In 1.8.5, on an AWS Linux system with 64 GB of RAM and 8 vCPUs, the code will run in cycles, spiking up to (for one example) 23 GB of allocated RAM and 800% CPU usage, executing in 37 min. Running the GC at the end drops memory usage to 7 GB, and then with malloc_trim, 3.0 GB.
On 1.9-rc1, I observe no more than 600% CPU usage, no more than 7 GB allocated (in a second phase that isn’t parallel, goes up to 14 GB), executing in 33 min. Running the GC at the end drops memory usage to 5.0 GB, and then with malloc_trim, 2.9 GB.
It’s hard to diagnose that remotely without source code. It’s quite possible that a lot of time in 1.8.5 was spent in the kernel for allocations, which is reduced by fewer allocations in 1.9, leading to an overall reduction in CPU usage.
If you were fully utilising your CPUs before and now you’re not, then your code is no longer CPU bounded - which is good because it means Julia has generated machine code which uses the CPU more efficiently.
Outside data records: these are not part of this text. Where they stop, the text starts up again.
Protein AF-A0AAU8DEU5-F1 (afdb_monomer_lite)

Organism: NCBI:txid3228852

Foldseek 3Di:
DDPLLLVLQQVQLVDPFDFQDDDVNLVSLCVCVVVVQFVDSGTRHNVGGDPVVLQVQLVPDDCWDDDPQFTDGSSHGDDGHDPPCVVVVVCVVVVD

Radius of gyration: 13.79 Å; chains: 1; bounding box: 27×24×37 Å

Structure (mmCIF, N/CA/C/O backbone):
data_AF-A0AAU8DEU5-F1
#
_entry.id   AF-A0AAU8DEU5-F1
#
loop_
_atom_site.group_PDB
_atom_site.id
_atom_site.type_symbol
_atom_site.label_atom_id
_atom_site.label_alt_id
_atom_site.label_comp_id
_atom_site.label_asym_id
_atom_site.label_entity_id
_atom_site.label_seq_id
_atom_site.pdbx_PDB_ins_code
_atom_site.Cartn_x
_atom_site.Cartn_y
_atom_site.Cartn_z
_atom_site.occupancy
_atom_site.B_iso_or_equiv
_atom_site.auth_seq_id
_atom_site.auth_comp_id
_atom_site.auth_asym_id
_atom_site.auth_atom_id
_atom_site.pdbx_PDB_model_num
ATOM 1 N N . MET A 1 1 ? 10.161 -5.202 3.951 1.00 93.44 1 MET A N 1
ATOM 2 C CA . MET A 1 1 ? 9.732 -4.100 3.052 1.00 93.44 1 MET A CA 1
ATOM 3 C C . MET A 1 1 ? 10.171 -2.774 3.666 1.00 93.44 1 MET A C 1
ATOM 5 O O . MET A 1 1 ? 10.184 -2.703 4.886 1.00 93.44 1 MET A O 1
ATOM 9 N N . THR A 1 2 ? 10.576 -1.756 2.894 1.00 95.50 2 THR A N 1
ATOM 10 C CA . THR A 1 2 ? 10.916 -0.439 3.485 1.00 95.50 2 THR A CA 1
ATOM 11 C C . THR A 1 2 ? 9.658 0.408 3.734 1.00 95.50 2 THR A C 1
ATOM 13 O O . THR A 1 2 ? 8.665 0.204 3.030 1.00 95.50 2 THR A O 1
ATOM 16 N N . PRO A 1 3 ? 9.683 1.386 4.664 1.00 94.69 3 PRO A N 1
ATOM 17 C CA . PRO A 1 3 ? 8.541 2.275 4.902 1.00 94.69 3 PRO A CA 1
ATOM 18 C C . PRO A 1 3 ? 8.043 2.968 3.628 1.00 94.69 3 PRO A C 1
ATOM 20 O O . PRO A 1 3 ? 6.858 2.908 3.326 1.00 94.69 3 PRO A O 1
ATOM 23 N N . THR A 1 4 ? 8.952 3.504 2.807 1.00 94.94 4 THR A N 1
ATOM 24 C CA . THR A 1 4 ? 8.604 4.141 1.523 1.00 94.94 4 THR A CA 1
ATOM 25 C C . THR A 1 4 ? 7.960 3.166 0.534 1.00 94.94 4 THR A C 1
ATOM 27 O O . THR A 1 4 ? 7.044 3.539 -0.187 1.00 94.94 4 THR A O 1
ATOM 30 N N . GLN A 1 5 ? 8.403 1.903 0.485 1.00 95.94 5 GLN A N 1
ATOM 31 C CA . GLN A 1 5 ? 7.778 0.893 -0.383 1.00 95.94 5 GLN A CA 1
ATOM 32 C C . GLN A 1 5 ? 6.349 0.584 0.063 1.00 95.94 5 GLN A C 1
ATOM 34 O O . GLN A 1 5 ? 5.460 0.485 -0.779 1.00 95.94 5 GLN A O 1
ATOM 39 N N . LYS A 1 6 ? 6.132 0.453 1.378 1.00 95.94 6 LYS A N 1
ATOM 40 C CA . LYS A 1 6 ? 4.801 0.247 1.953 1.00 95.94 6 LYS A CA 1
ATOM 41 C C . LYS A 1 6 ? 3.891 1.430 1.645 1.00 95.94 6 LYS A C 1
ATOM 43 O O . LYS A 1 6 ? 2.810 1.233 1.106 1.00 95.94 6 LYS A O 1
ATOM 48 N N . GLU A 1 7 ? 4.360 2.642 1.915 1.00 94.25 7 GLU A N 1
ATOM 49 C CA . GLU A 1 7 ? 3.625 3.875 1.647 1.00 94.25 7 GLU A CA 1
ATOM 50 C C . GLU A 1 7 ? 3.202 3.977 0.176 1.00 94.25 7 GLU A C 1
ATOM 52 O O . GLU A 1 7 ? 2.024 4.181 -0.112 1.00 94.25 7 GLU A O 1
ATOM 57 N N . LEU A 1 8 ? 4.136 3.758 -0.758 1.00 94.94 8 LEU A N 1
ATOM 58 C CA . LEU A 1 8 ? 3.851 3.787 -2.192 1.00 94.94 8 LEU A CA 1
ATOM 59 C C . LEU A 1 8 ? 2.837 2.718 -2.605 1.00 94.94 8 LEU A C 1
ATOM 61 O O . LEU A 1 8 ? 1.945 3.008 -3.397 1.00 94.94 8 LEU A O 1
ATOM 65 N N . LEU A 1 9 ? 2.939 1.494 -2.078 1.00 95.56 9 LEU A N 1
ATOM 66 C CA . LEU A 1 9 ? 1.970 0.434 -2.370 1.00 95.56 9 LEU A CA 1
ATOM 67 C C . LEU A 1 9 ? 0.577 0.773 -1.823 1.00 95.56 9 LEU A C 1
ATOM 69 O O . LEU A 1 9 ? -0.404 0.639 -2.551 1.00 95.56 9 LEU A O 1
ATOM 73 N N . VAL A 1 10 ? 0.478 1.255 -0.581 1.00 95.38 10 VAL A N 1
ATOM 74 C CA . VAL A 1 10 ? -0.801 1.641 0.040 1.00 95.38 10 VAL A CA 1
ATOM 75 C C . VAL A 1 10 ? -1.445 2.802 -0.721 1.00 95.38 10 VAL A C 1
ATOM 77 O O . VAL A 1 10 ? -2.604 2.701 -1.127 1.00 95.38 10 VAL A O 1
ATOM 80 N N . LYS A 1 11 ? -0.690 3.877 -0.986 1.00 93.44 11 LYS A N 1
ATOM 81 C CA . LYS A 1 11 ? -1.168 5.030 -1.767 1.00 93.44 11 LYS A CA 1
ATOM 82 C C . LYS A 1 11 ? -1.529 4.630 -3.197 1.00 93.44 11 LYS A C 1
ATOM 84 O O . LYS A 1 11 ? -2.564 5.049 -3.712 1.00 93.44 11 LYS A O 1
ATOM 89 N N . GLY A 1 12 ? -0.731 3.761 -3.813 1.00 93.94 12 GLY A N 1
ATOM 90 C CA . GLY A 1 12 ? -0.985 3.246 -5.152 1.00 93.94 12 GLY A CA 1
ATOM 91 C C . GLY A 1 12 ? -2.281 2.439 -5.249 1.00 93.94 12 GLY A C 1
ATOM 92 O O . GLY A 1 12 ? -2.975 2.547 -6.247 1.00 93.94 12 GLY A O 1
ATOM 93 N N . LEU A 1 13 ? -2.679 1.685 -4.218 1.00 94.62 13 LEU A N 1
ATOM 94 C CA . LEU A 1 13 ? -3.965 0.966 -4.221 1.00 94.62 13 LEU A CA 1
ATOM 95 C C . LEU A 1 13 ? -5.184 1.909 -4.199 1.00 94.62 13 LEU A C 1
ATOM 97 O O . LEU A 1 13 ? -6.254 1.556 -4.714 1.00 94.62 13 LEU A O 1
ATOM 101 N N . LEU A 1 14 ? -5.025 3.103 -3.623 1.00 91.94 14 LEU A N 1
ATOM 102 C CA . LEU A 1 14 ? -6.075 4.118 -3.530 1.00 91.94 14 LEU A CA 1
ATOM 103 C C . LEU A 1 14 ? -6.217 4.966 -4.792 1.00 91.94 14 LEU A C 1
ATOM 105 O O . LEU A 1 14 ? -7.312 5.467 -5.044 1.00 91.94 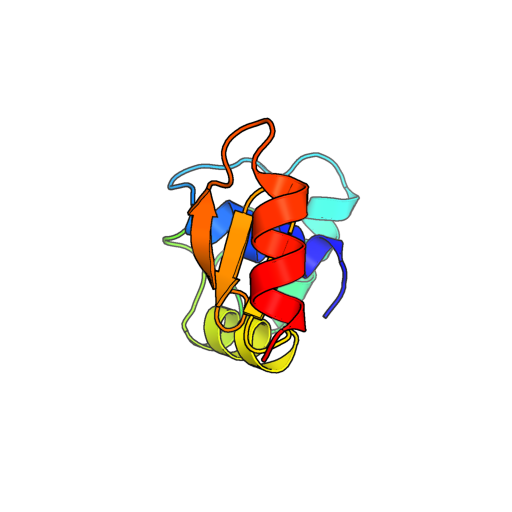14 LEU A O 1
ATOM 109 N N . SER A 1 15 ? -5.145 5.125 -5.568 1.00 88.12 15 SER A N 1
ATOM 110 C CA . SER A 1 15 ? -5.117 6.050 -6.697 1.00 88.12 15 SER A CA 1
ATOM 111 C C . SER A 1 15 ? -4.936 5.350 -8.040 1.00 88.12 15 SER A C 1
ATOM 113 O O . SER A 1 15 ? -4.128 4.432 -8.193 1.00 88.12 15 SER A O 1
ATOM 115 N N . ASP A 1 16 ? -5.643 5.853 -9.048 1.00 83.50 16 ASP A N 1
ATOM 116 C CA . ASP A 1 16 ? -5.398 5.501 -10.447 1.00 83.50 16 ASP A CA 1
ATOM 117 C C . ASP A 1 16 ? -4.218 6.303 -11.029 1.00 83.50 16 ASP A C 1
ATOM 119 O O . ASP A 1 16 ? -3.639 5.916 -12.044 1.00 83.50 16 ASP A O 1
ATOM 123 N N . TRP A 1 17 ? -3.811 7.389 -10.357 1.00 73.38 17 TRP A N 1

Perhaps it’s now memory bandwidth bounded, given how much memory you’re using. If you want to go even faster you may need to improve your memory access patterns.
strace doesn’t show many significant differences in system calls, except 40% fewer futex calls in 1.9-rc1, 30% of which error (proportion the same as 1.8.5)
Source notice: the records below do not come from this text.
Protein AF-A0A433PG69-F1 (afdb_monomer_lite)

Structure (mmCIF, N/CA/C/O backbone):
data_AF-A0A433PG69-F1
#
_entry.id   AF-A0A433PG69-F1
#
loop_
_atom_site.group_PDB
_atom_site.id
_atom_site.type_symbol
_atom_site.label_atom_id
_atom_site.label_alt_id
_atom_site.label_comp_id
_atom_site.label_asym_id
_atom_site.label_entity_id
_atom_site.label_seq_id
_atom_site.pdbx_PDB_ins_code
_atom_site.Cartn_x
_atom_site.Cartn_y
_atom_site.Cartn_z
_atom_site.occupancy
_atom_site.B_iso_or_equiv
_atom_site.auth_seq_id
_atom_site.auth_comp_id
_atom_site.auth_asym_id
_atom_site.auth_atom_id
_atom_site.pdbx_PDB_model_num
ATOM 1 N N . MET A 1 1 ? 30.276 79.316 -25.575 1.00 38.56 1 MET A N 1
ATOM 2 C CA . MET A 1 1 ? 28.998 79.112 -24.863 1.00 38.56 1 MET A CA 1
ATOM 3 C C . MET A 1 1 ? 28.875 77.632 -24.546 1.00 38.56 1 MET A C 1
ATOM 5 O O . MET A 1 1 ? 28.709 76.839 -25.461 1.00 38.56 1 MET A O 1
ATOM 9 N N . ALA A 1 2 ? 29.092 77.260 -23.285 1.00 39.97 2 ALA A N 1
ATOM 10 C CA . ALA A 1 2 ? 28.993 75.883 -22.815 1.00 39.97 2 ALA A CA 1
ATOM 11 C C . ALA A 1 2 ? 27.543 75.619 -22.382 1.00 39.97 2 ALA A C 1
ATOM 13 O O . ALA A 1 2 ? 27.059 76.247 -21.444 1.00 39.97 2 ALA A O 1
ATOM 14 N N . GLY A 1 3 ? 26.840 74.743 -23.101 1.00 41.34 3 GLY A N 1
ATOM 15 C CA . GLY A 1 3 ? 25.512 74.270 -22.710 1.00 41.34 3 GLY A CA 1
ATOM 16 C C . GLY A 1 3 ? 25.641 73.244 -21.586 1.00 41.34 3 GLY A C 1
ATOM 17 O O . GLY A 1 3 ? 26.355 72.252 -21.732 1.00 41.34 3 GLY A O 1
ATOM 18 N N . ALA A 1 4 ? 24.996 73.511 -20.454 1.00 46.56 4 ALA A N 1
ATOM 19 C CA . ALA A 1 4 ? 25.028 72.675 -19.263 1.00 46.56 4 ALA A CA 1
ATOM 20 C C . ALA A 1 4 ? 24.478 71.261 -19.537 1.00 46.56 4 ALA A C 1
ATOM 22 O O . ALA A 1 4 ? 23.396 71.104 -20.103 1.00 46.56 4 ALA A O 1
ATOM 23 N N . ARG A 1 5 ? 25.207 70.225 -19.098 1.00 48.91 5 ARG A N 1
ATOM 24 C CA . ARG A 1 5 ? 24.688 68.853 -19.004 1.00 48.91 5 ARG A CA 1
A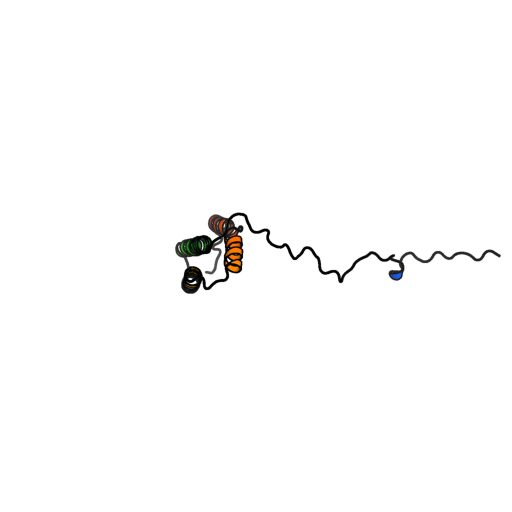TOM 25 C C . ARG A 1 5 ? 23.750 68.780 -17.801 1.00 48.91 5 ARG A C 1
ATOM 27 O O . ARG A 1 5 ? 24.201 68.890 -16.665 1.00 48.91 5 ARG A O 1
ATOM 34 N N . ILE A 1 6 ? 22.460 68.608 -18.057 1.00 53.56 6 ILE A N 1
ATOM 35 C CA . ILE A 1 6 ? 21.463 68.331 -17.019 1.00 53.56 6 ILE A CA 1
ATOM 36 C C . ILE A 1 6 ? 21.668 66.872 -16.563 1.00 53.56 6 ILE A C 1
ATOM 38 O O . ILE A 1 6 ? 21.671 65.989 -17.425 1.00 53.56 6 ILE A O 1
ATOM 42 N N . PRO A 1 7 ? 21.856 66.574 -15.264 1.00 53.19 7 PRO A N 1
ATOM 43 C CA . PRO A 1 7 ? 21.879 65.198 -14.781 1.00 53.19 7 PRO A CA 1
ATOM 44 C C . PRO A 1 7 ? 20.455 64.637 -14.847 1.00 53.19 7 PRO A C 1
ATOM 46 O O . PRO A 1 7 ? 19.538 65.197 -14.246 1.00 53.19 7 PRO A O 1
ATOM 49 N N . LEU A 1 8 ? 20.255 63.552 -15.594 1.00 56.69 8 LEU A N 1
ATOM 50 C CA . LEU A 1 8 ? 18.979 62.835 -15.610 1.00 56.69 8 LEU A CA 1
ATOM 51 C C . LEU A 1 8 ? 18.715 62.230 -14.216 1.00 56.69 8 LEU A C 1
ATOM 53 O O . LEU A 1 8 ? 19.635 61.659 -13.625 1.00 56.69 8 LEU A O 1
ATOM 57 N N . PRO A 1 9 ? 17.492 62.348 -13.666 1.00 52.53 9 PRO A N 1
ATOM 58 C CA . PRO A 1 9 ? 17.159 61.774 -12.369 1.00 52.53 9 PRO A CA 1
ATOM 59 C C . PRO A 1 9 ? 17.228 60.240 -12.406 1.00 52.53 9 PRO A C 1
ATOM 61 O O . PRO A 1 9 ? 16.710 59.593 -13.312 1.00 52.53 9 PRO A O 1
ATOM 64 N N . SER A 1 10 ? 17.857 59.681 -11.373 1.00 56.66 10 SER A N 1
ATOM 65 C CA . SER A 1 10 ? 18.294 58.285 -11.197 1.00 56.66 10 SER A CA 1
ATOM 66 C C . SER A 1 10 ? 17.183 57.214 -11.098 1.00 56.66 10 SER A C 1
ATOM 68 O O . SER A 1 10 ? 17.450 56.121 -10.607 1.00 56.66 10 SER A O 1
ATOM 70 N N . ASN A 1 11 ? 15.953 57.494 -11.537 1.00 56.56 11 ASN A N 1
ATOM 71 C CA . ASN A 1 11 ? 14.779 56.637 -11.299 1.00 56.56 11 ASN A CA 1
ATOM 72 C C . ASN A 1 11 ? 13.997 56.278 -12.576 1.00 56.56 11 ASN A C 1
ATOM 74 O O . ASN A 1 11 ? 12.788 56.052 -12.521 1.00 56.56 11 ASN A O 1
ATOM 78 N N . ASP A 1 12 ? 14.657 56.222 -13.733 1.00 49.34 12 ASP A N 1
ATOM 79 C CA . ASP A 1 12 ? 14.021 55.678 -14.933 1.00 49.34 12 ASP A CA 1
ATOM 80 C C . ASP A 1 12 ? 14.114 54.141 -14.914 1.00 49.34 12 ASP A C 1
ATOM 82 O O . ASP A 1 12 ? 15.195 53.572 -15.063 1.00 49.34 12 ASP A O 1
ATOM 86 N N . PHE A 1 13 ? 12.981 53.451 -14.742 1.00 54.41 13 PHE A N 1
ATOM 87 C CA . PHE A 1 13 ? 12.897 51.981 -14.821 1.00 54.41 13 PHE A CA 1
ATOM 88 C C . PHE A 1 13 ? 13.394 51.432 -16.168 1.00 54.41 13 PHE A C 1
ATOM 90 O O . PHE A 1 13 ? 13.739 50.257 -16.264 1.00 54.41 13 PHE A O 1
ATOM 97 N N . ARG A 1 14 ? 13.446 52.270 -17.212 1.00 53.59 14 ARG A N 1
ATOM 98 C CA . ARG A 1 14 ? 13.968 51.910 -18.538 1.00 53.59 14 ARG A CA 1
ATOM 99 C C . ARG A 1 14 ? 15.491 51.982 -18.639 1.00 53.59 14 ARG A C 1
ATOM 101 O O . ARG A 1 14 ? 16.045 51.506 -19.623 1.00 53.59 14 ARG A O 1
ATOM 108 N N . ALA A 1 15 ? 16.156 52.580 -17.652 1.00 53.00 15 ALA A N 1
ATOM 109 C CA . ALA A 1 15 ? 17.611 52.697 -17.592 1.00 53.00 15 ALA A CA 1
ATOM 110 C C . ALA A 1 15 ? 18.268 51.573 -16.775 1.00 53.00 15 ALA A C 1
ATOM 112 O O . ALA A 1 15 ? 19.483 51.582 -16.577 1.00 53.00 15 ALA A O 1
ATOM 113 N N . LEU A 1 16 ? 17.490 50.589 -16.314 1.00 50.09 16 LEU A N 1
ATOM 114 C CA . LEU A 1 16 ? 18.051 49.331 -15.853 1.00 50.09 16 LEU A CA 1
ATOM 115 C C . LEU A 1 16 ? 18.564 48.594 -17.092 1.00 50.09 16 LEU A C 1
ATOM 117 O O . LEU A 1 16 ? 17.782 48.061 -17.880 1.00 50.09 16 LEU A O 1
ATOM 121 N N . SER A 1 17 ? 19.889 48.607 -17.268 1.00 54.78 17 SER A N 1
ATOM 122 C CA . SER A 1 17 ? 20.630 47.647 -18.091 1.00 54.78 17 SER A CA 1
ATOM 123 C C . SER A 1 17 ? 19.962 46.274 -18.013 1.00 54.78 17 SER A C 1
ATOM 125 O O . SER A 1 17 ? 19.492 45.940 -16.923 1.00 54.78 17 SER A O 1
ATOM 127 N N . PRO A 1 18 ? 19.913 45.492 -19.109 1.00 50.69 18 PRO A N 1
ATOM 128 C CA . PRO A 1 18 ? 19.205 44.220 -19.168 1.00 50.69 18 PRO A CA 1
ATOM 129 C C . PRO A 1 18 ? 19.797 43.260 -18.136 1.00 50.69 18 PRO A C 1
ATOM 131 O O . PRO A 1 18 ? 20.700 42.484 -18.422 1.00 50.69 18 PRO A O 1
ATOM 134 N N . LEU A 1 19 ? 19.303 43.345 -16.903 1.00 52.72 19 LEU A N 1
ATOM 135 C CA . LEU A 1 19 ? 19.381 42.274 -15.945 1.00 52.72 19 LEU A CA 1
ATOM 136 C C . LEU A 1 19 ? 18.608 41.170 -16.644 1.00 52.72 19 LEU A C 1
ATOM 138 O O . LEU A 1 19 ? 17.397 41.294 -16.838 1.00 52.72 19 LEU A O 1
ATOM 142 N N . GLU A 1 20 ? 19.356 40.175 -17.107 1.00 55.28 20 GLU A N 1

You wouldn’t see a difference in syscalls, since that’s the part of the workload that involves interacting with the rest of the world, which presumably hasn’t changed. Julia generating faster machine code could account for work getting done more efficiently and there not being enough of it to saturate more than six cores anymore. How well parallelized is your work?
There’s always the option to spin up two tamales that busy wait if you really want to see those last two cores pegged
Certainly 25% of performance is left on the table, but it may or may not be Julia that’s leaving it. The first suspect is the code: if it doesn’t expose sufficient parallelism then nothing the language does can fix that. If it does expose sufficient parallelism, the you can start looking at the language.
Any chance you could come up with something that is portable? (I had doubts along similar lines, but failed to create something that others could easily run.)